_PROBLEM DETAILS_. Find the line with "ATOM 90 O O" in the records below. Copy it and every line after it, up to and including the line with "ATOM 116 N N".

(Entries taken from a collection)
***

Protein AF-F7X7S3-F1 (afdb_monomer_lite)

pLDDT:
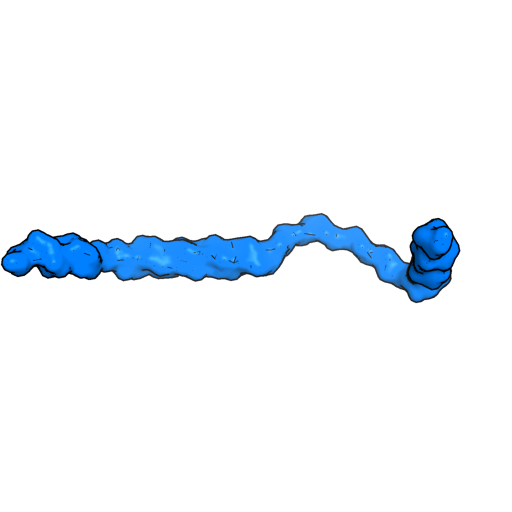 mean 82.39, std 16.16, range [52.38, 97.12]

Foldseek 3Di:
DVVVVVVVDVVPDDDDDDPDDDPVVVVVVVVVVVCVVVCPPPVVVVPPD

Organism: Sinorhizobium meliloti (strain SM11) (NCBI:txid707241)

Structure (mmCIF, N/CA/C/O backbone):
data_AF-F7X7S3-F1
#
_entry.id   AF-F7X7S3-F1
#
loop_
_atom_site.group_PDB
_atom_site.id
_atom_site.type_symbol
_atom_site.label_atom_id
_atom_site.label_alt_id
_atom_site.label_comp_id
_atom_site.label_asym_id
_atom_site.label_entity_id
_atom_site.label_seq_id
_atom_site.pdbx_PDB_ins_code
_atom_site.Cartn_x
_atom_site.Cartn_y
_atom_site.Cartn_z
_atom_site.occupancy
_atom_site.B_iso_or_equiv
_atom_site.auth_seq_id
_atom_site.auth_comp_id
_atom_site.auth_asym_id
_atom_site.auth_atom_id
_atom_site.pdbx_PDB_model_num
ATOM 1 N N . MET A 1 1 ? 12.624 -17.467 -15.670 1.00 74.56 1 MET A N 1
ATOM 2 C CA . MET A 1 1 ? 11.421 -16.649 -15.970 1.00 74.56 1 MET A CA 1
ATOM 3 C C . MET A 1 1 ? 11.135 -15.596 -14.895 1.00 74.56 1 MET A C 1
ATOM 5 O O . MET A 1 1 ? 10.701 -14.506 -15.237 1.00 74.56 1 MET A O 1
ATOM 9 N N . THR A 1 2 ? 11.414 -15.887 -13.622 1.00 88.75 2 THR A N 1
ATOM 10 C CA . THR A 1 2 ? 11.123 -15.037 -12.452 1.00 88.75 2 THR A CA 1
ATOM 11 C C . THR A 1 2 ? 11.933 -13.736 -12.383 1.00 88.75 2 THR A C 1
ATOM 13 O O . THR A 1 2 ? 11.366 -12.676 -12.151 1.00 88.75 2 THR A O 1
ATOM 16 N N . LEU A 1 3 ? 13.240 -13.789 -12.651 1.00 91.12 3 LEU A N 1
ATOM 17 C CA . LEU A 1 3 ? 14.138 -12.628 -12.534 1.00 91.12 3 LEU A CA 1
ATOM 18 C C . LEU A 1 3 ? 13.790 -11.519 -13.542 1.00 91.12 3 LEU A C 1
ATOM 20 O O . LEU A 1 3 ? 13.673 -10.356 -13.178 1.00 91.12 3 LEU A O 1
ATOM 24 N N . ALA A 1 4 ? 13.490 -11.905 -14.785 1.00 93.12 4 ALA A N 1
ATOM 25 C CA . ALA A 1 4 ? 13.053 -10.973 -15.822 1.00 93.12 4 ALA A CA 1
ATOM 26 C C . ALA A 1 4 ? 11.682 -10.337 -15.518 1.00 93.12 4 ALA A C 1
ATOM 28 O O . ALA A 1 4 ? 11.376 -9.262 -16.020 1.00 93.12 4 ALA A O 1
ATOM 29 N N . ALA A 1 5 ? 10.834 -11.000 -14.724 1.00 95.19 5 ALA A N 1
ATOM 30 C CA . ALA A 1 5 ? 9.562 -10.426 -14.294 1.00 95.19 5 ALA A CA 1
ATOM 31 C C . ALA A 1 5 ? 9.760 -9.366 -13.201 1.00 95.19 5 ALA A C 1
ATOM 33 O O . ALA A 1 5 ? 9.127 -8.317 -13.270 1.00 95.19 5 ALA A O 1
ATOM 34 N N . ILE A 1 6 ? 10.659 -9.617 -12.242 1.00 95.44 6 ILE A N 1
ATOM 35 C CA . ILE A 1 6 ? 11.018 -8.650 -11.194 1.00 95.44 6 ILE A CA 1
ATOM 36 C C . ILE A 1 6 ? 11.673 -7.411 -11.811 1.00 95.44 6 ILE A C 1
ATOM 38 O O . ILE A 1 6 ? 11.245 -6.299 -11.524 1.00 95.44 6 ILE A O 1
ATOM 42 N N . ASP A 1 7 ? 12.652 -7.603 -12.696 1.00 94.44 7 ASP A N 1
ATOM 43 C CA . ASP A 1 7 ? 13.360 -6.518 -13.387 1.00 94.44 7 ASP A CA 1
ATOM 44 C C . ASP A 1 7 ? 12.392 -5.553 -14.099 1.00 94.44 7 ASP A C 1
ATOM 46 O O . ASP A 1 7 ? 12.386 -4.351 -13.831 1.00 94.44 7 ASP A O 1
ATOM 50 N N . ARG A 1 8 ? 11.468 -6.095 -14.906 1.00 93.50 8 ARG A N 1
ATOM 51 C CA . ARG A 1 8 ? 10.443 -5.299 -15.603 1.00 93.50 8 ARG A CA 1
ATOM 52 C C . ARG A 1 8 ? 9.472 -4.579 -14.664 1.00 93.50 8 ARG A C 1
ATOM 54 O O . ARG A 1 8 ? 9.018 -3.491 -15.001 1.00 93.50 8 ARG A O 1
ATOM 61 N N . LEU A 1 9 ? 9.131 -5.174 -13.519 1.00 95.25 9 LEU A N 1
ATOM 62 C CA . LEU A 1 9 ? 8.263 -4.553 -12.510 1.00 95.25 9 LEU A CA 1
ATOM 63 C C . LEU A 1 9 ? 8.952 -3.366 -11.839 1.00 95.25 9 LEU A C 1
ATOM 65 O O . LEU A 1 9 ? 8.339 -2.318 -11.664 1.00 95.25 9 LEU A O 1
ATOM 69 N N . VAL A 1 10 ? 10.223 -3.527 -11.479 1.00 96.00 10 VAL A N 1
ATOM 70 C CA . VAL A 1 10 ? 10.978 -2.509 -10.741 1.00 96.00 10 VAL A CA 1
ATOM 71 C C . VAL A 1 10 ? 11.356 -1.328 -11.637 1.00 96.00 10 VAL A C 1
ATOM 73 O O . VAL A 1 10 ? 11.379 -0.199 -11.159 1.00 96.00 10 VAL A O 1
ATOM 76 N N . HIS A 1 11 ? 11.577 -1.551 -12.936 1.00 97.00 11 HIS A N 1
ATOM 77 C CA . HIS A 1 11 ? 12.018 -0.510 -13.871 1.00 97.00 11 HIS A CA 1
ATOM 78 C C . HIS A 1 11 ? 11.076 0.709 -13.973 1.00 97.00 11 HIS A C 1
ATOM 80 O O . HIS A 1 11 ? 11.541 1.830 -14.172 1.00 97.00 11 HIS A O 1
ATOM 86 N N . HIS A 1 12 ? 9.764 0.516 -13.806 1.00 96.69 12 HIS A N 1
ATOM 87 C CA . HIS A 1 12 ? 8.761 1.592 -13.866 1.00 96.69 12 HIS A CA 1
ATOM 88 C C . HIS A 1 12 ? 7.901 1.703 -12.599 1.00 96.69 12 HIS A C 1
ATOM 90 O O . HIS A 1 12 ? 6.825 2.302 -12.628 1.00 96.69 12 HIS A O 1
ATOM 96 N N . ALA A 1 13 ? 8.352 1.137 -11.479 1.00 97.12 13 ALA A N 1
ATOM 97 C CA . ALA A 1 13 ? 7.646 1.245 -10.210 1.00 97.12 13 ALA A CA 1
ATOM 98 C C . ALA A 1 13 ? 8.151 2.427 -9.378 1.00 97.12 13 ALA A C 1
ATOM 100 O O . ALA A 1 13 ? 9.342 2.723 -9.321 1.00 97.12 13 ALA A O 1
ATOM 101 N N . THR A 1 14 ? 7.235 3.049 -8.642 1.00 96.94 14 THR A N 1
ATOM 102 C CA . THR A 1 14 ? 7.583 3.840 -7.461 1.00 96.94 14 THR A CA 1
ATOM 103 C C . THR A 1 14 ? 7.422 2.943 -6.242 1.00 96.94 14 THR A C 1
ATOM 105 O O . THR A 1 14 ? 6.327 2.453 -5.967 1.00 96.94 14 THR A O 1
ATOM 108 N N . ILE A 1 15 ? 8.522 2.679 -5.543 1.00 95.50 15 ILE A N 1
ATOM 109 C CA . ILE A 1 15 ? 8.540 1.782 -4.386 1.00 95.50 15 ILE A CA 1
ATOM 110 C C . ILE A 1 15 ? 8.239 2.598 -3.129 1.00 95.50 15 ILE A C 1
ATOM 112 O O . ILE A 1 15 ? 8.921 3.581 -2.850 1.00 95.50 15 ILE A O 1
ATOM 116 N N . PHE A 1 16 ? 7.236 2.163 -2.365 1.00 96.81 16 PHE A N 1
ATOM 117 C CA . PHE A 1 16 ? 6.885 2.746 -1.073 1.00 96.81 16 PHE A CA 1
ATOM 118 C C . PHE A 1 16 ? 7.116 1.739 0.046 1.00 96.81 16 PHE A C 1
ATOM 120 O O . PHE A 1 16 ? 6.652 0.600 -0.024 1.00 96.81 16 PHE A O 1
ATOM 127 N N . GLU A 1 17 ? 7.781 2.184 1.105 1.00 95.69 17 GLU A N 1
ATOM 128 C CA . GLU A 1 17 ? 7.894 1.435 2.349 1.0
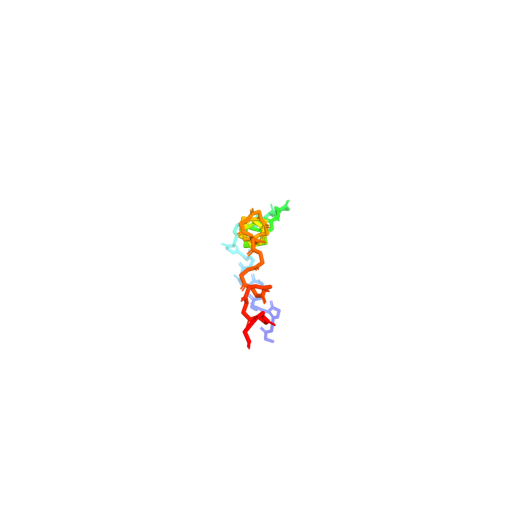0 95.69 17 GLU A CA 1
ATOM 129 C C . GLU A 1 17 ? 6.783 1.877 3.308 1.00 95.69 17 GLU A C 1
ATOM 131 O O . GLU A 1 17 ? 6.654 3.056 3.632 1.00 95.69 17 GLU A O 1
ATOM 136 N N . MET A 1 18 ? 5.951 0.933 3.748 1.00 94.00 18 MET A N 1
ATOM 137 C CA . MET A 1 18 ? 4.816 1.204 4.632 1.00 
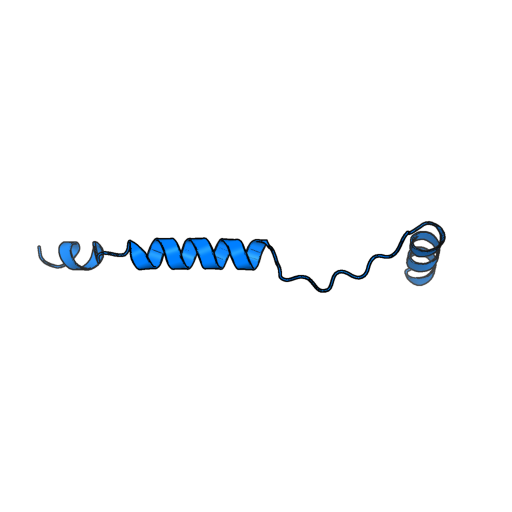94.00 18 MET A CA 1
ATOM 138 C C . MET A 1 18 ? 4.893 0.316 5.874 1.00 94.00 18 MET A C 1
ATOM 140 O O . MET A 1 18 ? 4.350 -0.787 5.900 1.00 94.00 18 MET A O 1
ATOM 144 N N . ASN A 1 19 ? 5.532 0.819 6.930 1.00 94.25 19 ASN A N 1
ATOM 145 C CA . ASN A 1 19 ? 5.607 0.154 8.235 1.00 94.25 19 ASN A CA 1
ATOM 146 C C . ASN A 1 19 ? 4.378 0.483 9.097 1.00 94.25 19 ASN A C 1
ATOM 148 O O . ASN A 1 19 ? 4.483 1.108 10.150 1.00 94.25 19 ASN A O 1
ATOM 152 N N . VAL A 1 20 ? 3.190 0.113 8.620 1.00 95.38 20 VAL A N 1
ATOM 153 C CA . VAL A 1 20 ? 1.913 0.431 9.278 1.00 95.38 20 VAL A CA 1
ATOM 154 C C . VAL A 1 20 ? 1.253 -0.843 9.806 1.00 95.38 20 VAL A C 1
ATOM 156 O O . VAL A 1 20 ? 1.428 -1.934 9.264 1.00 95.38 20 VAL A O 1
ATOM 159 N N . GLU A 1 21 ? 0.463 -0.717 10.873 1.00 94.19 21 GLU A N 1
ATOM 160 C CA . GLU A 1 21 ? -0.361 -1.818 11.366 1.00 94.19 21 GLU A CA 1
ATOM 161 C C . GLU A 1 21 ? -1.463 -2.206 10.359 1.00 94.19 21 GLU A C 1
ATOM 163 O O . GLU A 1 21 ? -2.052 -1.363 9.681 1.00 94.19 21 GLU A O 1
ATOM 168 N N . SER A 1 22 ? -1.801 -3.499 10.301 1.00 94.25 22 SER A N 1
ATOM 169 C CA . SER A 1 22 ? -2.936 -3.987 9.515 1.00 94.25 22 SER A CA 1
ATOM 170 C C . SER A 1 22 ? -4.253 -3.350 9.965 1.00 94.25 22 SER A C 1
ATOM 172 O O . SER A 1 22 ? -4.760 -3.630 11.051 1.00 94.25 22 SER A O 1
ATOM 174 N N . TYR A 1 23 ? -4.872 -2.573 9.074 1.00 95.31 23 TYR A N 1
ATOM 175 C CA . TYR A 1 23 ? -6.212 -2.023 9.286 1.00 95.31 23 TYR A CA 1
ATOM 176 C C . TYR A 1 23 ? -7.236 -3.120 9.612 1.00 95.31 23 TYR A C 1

***

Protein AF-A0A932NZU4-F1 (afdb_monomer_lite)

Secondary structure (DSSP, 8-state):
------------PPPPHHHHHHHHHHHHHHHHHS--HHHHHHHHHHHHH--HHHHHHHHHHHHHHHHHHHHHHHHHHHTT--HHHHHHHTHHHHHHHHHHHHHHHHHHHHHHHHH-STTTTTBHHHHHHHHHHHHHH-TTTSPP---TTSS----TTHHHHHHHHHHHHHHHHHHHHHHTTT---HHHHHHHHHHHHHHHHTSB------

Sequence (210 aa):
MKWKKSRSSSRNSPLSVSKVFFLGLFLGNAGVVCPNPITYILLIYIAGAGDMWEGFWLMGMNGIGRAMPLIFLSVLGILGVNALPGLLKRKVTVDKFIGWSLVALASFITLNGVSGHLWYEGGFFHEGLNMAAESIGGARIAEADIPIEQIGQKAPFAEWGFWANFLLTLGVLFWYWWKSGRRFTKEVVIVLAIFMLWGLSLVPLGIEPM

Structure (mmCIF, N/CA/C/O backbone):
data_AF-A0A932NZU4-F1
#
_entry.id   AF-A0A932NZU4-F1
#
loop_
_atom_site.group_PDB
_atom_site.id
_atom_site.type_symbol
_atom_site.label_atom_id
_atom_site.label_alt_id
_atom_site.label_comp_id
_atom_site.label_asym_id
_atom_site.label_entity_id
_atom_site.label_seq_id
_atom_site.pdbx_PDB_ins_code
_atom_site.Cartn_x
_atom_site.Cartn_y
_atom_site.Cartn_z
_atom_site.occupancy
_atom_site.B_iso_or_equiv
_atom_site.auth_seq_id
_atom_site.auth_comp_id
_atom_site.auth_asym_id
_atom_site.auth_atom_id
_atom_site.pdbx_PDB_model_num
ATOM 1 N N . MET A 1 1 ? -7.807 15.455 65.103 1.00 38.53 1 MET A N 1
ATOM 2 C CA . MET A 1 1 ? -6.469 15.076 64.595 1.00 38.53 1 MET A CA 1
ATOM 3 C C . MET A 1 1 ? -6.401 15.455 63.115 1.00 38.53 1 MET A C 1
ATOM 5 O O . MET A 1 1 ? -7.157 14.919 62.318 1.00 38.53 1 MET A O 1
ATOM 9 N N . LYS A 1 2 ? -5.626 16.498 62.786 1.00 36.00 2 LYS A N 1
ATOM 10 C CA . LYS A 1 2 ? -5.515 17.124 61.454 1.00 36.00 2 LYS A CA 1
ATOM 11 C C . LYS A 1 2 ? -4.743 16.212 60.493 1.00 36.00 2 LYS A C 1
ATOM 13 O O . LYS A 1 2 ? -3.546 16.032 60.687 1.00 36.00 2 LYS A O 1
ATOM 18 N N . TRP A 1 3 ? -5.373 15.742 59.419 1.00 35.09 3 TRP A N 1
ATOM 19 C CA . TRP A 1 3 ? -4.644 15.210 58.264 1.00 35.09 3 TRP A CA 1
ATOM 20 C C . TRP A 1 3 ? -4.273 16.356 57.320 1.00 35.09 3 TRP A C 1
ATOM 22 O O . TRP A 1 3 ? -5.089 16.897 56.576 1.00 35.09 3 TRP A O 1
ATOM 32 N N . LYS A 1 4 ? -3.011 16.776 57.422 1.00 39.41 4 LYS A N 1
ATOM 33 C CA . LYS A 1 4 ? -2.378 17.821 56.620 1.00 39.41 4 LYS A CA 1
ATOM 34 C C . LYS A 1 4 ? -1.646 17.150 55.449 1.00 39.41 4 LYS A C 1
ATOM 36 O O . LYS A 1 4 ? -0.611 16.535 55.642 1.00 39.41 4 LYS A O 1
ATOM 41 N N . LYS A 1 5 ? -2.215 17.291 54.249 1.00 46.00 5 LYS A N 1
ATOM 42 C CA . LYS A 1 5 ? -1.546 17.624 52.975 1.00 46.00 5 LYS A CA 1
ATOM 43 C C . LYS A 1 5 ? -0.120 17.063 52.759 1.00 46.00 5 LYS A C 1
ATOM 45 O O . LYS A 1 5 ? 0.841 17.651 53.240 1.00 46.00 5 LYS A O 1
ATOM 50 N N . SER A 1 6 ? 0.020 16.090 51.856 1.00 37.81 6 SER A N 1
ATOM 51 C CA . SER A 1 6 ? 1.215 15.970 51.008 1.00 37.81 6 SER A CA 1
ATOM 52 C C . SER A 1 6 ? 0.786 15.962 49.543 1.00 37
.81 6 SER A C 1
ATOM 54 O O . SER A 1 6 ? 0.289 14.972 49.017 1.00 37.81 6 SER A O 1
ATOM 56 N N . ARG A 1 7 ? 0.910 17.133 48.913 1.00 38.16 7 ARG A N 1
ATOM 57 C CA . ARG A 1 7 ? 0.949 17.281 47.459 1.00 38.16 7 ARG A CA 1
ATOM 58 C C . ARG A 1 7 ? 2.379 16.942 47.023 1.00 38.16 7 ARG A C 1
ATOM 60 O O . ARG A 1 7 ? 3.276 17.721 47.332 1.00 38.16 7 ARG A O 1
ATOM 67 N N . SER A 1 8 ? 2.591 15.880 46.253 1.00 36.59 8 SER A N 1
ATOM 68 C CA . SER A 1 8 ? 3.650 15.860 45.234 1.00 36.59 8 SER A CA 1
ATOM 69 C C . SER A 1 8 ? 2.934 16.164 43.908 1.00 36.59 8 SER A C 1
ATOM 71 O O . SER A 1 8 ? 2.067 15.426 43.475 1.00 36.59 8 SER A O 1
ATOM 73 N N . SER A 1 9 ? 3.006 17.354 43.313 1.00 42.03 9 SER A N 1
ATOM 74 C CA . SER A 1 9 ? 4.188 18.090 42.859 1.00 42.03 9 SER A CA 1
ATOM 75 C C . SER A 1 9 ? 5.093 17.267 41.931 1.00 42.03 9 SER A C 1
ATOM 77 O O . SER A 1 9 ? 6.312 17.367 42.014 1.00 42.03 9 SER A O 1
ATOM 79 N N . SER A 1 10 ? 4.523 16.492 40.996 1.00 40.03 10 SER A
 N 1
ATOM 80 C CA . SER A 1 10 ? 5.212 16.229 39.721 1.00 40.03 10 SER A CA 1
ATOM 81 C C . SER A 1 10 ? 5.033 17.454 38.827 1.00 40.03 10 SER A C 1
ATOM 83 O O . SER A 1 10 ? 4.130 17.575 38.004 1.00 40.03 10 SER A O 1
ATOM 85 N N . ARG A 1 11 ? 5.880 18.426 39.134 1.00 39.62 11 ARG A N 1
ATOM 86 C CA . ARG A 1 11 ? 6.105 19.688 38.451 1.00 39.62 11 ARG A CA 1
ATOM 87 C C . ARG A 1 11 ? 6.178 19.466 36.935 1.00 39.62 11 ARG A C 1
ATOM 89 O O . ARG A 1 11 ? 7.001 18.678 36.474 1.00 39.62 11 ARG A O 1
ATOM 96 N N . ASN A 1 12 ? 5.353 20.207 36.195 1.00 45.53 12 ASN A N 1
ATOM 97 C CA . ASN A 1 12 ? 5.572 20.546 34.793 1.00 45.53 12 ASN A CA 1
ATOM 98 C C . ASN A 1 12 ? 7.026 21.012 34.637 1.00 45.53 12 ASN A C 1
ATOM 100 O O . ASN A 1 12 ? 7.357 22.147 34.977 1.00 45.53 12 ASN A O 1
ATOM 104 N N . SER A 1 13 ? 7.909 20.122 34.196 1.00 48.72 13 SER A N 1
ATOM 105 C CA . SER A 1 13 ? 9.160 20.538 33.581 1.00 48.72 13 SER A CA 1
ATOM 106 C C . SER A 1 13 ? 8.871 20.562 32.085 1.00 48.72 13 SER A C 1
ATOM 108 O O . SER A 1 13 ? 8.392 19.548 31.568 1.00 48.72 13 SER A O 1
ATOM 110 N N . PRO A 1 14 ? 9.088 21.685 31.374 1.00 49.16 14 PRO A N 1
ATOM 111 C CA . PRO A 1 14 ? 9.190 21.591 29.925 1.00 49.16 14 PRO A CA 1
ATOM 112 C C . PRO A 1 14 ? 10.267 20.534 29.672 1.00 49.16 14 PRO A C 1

***

_EXPECTED OUTPUT_.
ATOM 90 O O . HIS A 1 12 ? 6.825 2.302 -12.628 1.00 96.69 12 HIS A O 1
ATOM 96 N N . ALA A 1 13 ? 8.352 1.137 -11.479 1.00 97.12 13 ALA A N 1
ATOM 97 C CA . ALA A 1 13 ? 7.646 1.245 -10.210 1.00 97.12 13 ALA A CA 1
ATOM 98 C C . ALA A 1 13 ? 8.151 2.427 -9.378 1.00 97.12 13 ALA A C 1
ATOM 100 O O . ALA A 1 13 ? 9.342 2.723 -9.321 1.00 97.12 13 ALA A O 1
ATOM 101 N N . THR A 1 14 ? 7.235 3.049 -8.642 1.00 96.94 14 THR A N 1
ATOM 102 C CA . THR A 1 14 ? 7.583 3.840 -7.461 1.00 96.94 14 THR A CA 1
ATOM 103 C C . THR A 1 14 ? 7.422 2.943 -6.242 1.00 96.94 14 THR A C 1
ATOM 105 O O . THR A 1 14 ? 6.327 2.453 -5.967 1.00 96.94 14 THR A O 1
ATOM 108 N N . ILE A 1 15 ? 8.522 2.679 -5.543 1.00 95.50 15 ILE A N 1
ATOM 109 C CA . ILE A 1 15 ? 8.540 1.782 -4.386 1.00 95.50 15 ILE A CA 1
ATOM 110 C C . ILE A 1 15 ? 8.239 2.598 -3.129 1.00 95.50 15 ILE A C 1
ATOM 112 O O . ILE A 1 15 ? 8.921 3.581 -2.850 1.00 95.50 15 ILE A O 1
ATOM 116 N N . PHE A 1 16 ? 7.236 2.163 -2.365 1.00 96.81 16 PHE A N 1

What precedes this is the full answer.